[Start of Attachment]

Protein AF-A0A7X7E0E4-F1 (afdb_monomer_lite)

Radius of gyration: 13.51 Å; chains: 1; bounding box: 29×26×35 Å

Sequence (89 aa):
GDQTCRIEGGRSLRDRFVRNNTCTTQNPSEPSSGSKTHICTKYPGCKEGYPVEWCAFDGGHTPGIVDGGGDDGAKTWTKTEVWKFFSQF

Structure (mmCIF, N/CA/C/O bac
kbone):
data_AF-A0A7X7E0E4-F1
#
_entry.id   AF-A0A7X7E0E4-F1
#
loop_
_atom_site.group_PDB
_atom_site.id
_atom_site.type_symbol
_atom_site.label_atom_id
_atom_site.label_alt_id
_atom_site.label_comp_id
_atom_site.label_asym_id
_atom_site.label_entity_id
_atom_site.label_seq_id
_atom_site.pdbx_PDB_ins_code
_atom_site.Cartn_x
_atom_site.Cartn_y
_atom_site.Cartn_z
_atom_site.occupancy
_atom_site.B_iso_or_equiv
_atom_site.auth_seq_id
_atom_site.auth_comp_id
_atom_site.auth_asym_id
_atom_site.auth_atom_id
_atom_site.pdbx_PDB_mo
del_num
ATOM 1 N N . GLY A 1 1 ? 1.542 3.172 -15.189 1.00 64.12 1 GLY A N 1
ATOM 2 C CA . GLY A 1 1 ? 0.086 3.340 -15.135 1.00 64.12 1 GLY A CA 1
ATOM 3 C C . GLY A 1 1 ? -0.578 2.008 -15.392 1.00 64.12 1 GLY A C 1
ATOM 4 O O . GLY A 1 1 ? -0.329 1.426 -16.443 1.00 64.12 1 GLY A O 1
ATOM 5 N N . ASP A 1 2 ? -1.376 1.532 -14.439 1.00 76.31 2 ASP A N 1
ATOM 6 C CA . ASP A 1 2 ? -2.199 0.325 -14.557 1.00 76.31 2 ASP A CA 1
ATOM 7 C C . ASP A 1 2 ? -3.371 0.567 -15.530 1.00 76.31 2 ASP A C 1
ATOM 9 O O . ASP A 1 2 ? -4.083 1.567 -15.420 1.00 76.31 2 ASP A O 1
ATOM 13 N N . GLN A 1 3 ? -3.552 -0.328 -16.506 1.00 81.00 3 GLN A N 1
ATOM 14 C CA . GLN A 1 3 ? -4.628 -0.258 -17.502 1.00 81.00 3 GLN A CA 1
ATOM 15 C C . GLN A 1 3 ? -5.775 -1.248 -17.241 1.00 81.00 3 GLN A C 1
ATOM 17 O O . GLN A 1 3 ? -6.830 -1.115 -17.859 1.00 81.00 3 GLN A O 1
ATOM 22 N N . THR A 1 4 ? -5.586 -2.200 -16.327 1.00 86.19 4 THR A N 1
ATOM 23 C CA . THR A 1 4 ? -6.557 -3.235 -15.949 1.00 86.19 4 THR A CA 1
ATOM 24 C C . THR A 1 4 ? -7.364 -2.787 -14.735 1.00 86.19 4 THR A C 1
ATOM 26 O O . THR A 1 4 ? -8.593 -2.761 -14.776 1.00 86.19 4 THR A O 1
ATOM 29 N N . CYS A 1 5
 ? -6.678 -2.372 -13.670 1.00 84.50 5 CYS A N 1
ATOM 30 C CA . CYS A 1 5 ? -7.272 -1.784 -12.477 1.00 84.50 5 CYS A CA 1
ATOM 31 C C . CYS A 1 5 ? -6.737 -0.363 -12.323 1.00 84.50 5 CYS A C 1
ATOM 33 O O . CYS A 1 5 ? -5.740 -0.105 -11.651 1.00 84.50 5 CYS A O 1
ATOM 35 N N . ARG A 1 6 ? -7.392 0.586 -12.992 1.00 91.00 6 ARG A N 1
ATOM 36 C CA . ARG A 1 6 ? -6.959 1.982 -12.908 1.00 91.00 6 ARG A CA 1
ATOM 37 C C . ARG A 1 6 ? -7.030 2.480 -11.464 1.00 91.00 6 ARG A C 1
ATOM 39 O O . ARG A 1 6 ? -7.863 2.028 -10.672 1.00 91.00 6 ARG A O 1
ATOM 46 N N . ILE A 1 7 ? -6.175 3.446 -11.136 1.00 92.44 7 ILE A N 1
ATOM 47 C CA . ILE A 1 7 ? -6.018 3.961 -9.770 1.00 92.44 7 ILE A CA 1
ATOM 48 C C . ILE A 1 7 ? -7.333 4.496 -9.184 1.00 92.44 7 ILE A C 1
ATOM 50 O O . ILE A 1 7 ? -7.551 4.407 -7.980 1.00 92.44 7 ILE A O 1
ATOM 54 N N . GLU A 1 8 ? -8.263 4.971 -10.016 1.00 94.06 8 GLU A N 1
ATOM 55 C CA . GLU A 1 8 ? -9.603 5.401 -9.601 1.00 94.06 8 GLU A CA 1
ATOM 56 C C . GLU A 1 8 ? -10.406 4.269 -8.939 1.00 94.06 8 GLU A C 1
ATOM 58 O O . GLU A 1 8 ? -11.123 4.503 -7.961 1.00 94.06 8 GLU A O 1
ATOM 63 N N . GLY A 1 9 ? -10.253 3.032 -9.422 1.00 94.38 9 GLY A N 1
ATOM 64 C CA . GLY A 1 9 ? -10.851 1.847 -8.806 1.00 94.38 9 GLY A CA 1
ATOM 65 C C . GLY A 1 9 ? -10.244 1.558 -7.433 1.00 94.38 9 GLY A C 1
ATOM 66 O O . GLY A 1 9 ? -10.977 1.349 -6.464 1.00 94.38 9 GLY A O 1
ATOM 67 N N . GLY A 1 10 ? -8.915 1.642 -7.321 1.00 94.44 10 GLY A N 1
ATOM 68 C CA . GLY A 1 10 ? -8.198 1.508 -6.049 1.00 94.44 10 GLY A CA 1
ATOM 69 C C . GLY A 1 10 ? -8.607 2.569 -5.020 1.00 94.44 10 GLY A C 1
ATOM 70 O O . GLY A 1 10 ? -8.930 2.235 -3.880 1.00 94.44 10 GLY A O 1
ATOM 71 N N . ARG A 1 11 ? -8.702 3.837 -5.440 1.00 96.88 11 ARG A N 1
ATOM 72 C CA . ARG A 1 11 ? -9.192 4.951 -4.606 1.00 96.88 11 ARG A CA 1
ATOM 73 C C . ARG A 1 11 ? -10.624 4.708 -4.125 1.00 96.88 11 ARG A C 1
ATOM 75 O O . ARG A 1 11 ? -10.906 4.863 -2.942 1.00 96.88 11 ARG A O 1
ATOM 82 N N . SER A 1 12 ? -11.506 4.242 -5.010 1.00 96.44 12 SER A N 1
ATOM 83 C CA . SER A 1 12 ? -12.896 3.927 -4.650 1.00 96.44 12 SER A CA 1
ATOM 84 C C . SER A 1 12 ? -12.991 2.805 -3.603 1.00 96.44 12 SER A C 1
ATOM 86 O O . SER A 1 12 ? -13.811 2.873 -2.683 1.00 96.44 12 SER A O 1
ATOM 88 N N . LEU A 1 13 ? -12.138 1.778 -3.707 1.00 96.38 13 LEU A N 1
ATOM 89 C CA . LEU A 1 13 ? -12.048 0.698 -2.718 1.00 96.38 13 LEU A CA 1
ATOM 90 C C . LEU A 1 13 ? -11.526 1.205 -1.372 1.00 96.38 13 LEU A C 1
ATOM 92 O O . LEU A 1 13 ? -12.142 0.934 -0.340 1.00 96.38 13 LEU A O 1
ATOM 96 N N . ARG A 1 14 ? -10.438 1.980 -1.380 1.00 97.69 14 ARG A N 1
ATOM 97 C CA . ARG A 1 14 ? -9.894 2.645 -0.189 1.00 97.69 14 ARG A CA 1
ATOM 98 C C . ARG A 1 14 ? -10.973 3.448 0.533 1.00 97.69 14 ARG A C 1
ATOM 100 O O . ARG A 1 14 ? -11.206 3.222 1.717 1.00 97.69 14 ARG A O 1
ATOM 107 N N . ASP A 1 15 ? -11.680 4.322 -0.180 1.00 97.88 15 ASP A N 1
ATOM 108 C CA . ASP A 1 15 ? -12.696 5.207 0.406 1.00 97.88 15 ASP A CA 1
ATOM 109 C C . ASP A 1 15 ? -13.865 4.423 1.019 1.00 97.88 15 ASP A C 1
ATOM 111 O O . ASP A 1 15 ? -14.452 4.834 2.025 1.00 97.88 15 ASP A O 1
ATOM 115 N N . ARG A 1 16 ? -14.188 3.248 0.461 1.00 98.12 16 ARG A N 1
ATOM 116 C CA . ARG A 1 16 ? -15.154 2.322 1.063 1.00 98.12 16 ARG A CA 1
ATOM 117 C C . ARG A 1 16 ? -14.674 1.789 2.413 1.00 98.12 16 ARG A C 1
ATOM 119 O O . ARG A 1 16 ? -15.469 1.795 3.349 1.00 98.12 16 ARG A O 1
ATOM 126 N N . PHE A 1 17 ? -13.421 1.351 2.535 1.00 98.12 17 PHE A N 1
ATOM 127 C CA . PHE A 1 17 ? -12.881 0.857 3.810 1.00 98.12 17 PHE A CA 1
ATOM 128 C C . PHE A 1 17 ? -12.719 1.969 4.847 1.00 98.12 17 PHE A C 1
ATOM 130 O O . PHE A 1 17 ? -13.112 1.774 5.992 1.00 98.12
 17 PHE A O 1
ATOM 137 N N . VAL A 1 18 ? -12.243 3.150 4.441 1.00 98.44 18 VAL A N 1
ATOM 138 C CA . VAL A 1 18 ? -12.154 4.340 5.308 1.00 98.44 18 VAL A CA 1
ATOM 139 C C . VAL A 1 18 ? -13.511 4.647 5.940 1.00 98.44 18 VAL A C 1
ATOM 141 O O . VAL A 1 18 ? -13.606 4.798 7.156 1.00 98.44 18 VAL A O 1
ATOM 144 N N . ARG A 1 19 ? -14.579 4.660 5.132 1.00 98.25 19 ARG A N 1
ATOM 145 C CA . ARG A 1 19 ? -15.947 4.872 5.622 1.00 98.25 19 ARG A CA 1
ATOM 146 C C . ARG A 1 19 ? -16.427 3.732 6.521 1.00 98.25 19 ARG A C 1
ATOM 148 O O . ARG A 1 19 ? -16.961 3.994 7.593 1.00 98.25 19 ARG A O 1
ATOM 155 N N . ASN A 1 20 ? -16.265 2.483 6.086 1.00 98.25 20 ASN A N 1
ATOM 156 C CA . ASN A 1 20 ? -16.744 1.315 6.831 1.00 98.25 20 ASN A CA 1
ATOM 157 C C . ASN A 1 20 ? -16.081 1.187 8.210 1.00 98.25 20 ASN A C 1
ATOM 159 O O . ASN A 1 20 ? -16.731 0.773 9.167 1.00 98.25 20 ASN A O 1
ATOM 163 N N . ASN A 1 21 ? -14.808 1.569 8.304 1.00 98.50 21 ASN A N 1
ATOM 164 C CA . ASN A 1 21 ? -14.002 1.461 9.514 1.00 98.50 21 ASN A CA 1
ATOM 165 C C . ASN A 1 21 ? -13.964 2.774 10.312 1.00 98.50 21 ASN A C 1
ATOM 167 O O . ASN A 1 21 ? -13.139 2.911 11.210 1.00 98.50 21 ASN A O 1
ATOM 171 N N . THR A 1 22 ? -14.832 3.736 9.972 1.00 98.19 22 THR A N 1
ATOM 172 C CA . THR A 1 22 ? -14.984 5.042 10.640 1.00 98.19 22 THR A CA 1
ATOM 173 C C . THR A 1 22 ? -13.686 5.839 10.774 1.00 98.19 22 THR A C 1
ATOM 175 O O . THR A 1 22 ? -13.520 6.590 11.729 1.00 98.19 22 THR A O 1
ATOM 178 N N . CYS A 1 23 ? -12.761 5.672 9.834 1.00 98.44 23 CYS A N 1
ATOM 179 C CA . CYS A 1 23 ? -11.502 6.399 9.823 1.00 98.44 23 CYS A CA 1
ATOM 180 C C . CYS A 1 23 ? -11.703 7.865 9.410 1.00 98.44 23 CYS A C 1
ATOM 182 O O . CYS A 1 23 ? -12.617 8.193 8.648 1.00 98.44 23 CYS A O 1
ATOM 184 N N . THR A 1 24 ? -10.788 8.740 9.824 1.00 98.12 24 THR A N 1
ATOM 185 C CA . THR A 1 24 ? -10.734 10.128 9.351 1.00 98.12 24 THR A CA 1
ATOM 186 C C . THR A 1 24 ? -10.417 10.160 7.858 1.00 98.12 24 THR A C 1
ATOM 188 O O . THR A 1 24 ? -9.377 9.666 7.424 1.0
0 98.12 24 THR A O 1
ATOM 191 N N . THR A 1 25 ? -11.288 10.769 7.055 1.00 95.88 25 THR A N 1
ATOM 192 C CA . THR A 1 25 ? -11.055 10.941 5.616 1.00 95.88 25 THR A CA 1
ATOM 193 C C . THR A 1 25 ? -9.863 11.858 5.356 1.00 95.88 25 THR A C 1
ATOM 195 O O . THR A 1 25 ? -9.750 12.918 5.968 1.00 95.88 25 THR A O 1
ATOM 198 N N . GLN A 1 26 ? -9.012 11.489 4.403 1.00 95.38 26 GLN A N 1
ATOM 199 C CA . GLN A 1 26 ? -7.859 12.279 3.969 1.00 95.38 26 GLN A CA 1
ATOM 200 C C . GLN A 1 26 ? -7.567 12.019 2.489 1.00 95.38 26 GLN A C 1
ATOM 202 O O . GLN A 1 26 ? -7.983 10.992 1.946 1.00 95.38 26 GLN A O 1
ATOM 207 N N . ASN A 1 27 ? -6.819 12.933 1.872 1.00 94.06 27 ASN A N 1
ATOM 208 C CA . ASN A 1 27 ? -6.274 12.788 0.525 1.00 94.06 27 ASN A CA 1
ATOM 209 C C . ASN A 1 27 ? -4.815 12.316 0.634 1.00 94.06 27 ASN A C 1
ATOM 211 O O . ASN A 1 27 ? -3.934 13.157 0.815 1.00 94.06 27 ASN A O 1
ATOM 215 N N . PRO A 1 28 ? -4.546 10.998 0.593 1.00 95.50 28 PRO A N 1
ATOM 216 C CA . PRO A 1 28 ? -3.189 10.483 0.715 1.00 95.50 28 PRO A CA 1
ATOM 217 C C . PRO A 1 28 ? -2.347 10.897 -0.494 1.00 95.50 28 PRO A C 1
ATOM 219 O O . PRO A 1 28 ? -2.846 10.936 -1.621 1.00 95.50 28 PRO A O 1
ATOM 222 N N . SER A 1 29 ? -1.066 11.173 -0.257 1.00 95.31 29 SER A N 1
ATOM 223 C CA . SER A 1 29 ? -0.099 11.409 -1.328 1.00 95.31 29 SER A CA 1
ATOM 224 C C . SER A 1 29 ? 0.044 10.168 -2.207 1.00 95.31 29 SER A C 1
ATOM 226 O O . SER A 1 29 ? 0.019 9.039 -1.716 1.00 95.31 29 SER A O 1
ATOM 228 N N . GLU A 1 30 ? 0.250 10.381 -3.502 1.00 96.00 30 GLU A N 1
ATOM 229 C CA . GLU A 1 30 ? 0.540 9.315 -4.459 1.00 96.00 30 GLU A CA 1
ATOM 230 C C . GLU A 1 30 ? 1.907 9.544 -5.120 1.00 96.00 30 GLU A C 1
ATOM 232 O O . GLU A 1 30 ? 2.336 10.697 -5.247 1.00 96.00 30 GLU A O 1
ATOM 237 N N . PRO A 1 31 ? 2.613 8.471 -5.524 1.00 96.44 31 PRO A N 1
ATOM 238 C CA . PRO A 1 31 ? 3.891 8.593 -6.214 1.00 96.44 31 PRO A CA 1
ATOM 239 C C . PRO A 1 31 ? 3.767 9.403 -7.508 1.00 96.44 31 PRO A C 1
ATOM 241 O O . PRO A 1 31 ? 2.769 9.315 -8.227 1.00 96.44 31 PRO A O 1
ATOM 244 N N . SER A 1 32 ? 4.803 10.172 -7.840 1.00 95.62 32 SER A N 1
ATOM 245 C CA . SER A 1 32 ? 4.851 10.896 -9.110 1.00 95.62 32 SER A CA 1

[End of Attachment]

Starting at the line that contains "ATOM 202 O O", reproduce each line through the end of the records exactly, both ends included.

ATOM 202 O O . GLN A 1 26 ? -7.983 10.992 1.946 1.00 95.38 26 GLN A O 1
ATOM 207 N N . ASN A 1 27 ? -6.819 12.933 1.872 1.00 94.06 27 ASN A N 1
ATOM 208 C CA . ASN A 1 27 ? -6.274 12.788 0.525 1.00 94.06 27 ASN A CA 1
ATOM 209 C C . ASN A 1 27 ? -4.815 12.316 0.634 1.00 94.06 27 ASN A C 1
ATOM 211 O O . ASN A 1 27 ? -3.934 13.157 0.815 1.00 94.06 27 ASN A O 1
ATOM 215 N N . PRO A 1 28 ? -4.546 10.998 0.593 1.00 95.50 28 PRO A N 1
ATOM 216 C CA . PRO A 1 28 ? -3.189 10.483 0.715 1.00 95.50 28 PRO A CA 1
ATOM 217 C C . PRO A 1 28 ? -2.347 10.897 -0.494 1.00 95.50 28 PRO A C 1
ATOM 219 O O . PRO A 1 28 ? -2.846 10.936 -1.621 1.00 95.50 28 PRO A O 1
ATOM 222 N N . SER A 1 29 ? -1.066 11.173 -0.257 1.00 95.31 29 SER A N 1
ATOM 223 C CA . SER A 1 29 ? -0.099 11.409 -1.328 1.00 95.31 29 SER A CA 1
ATOM 224 C C . SER A 1 29 ? 0.044 10.168 -2.207 1.00 95.31 29 SER A C 1
ATOM 226 O O . SER A 1 29 ? 0.019 9.039 -1.716 1.00 95.31 29 SER A O 1
ATOM 228 N N . GLU A 1 30 ? 0.250 10.381 -3.502 1.00 96.00 30 GLU A N 1
ATOM 229 C CA . GLU A 1 30 ? 0.540 9.315 -4.459 1.00 96.00 30 GLU A CA 1
ATOM 230 C C . GLU A 1 30 ? 1.907 9.544 -5.120 1.00 96.00 30 GLU A C 1
ATOM 232 O O . GLU A 1 30 ? 2.336 10.697 -5.247 1.00 96.00 30 GLU A O 1
ATOM 237 N N . PRO A 1 31 ? 2.613 8.471 -5.524 1.00 96.44 31 PRO A N 1
ATOM 238 C CA . PRO A 1 31 ? 3.891 8.593 -6.214 1.00 96.44 31 PRO A CA 1
ATOM 239 C C . PRO A 1 31 ? 3.767 9.403 -7.508 1.00 96.44 31 PRO A C 1
ATOM 241 O O . PRO A 1 31 ? 2.769 9.315 -8.227 1.00 96.44 31 PRO A O 1
ATOM 244 N N . SER A 1 32 ? 4.803 10.172 -7.840 1.00 95.62 32 SER A N 1
ATOM 245 C CA . SER A 1 32 ? 4.851 10.896 -9.110 1.00 95.62 32 SER A CA 1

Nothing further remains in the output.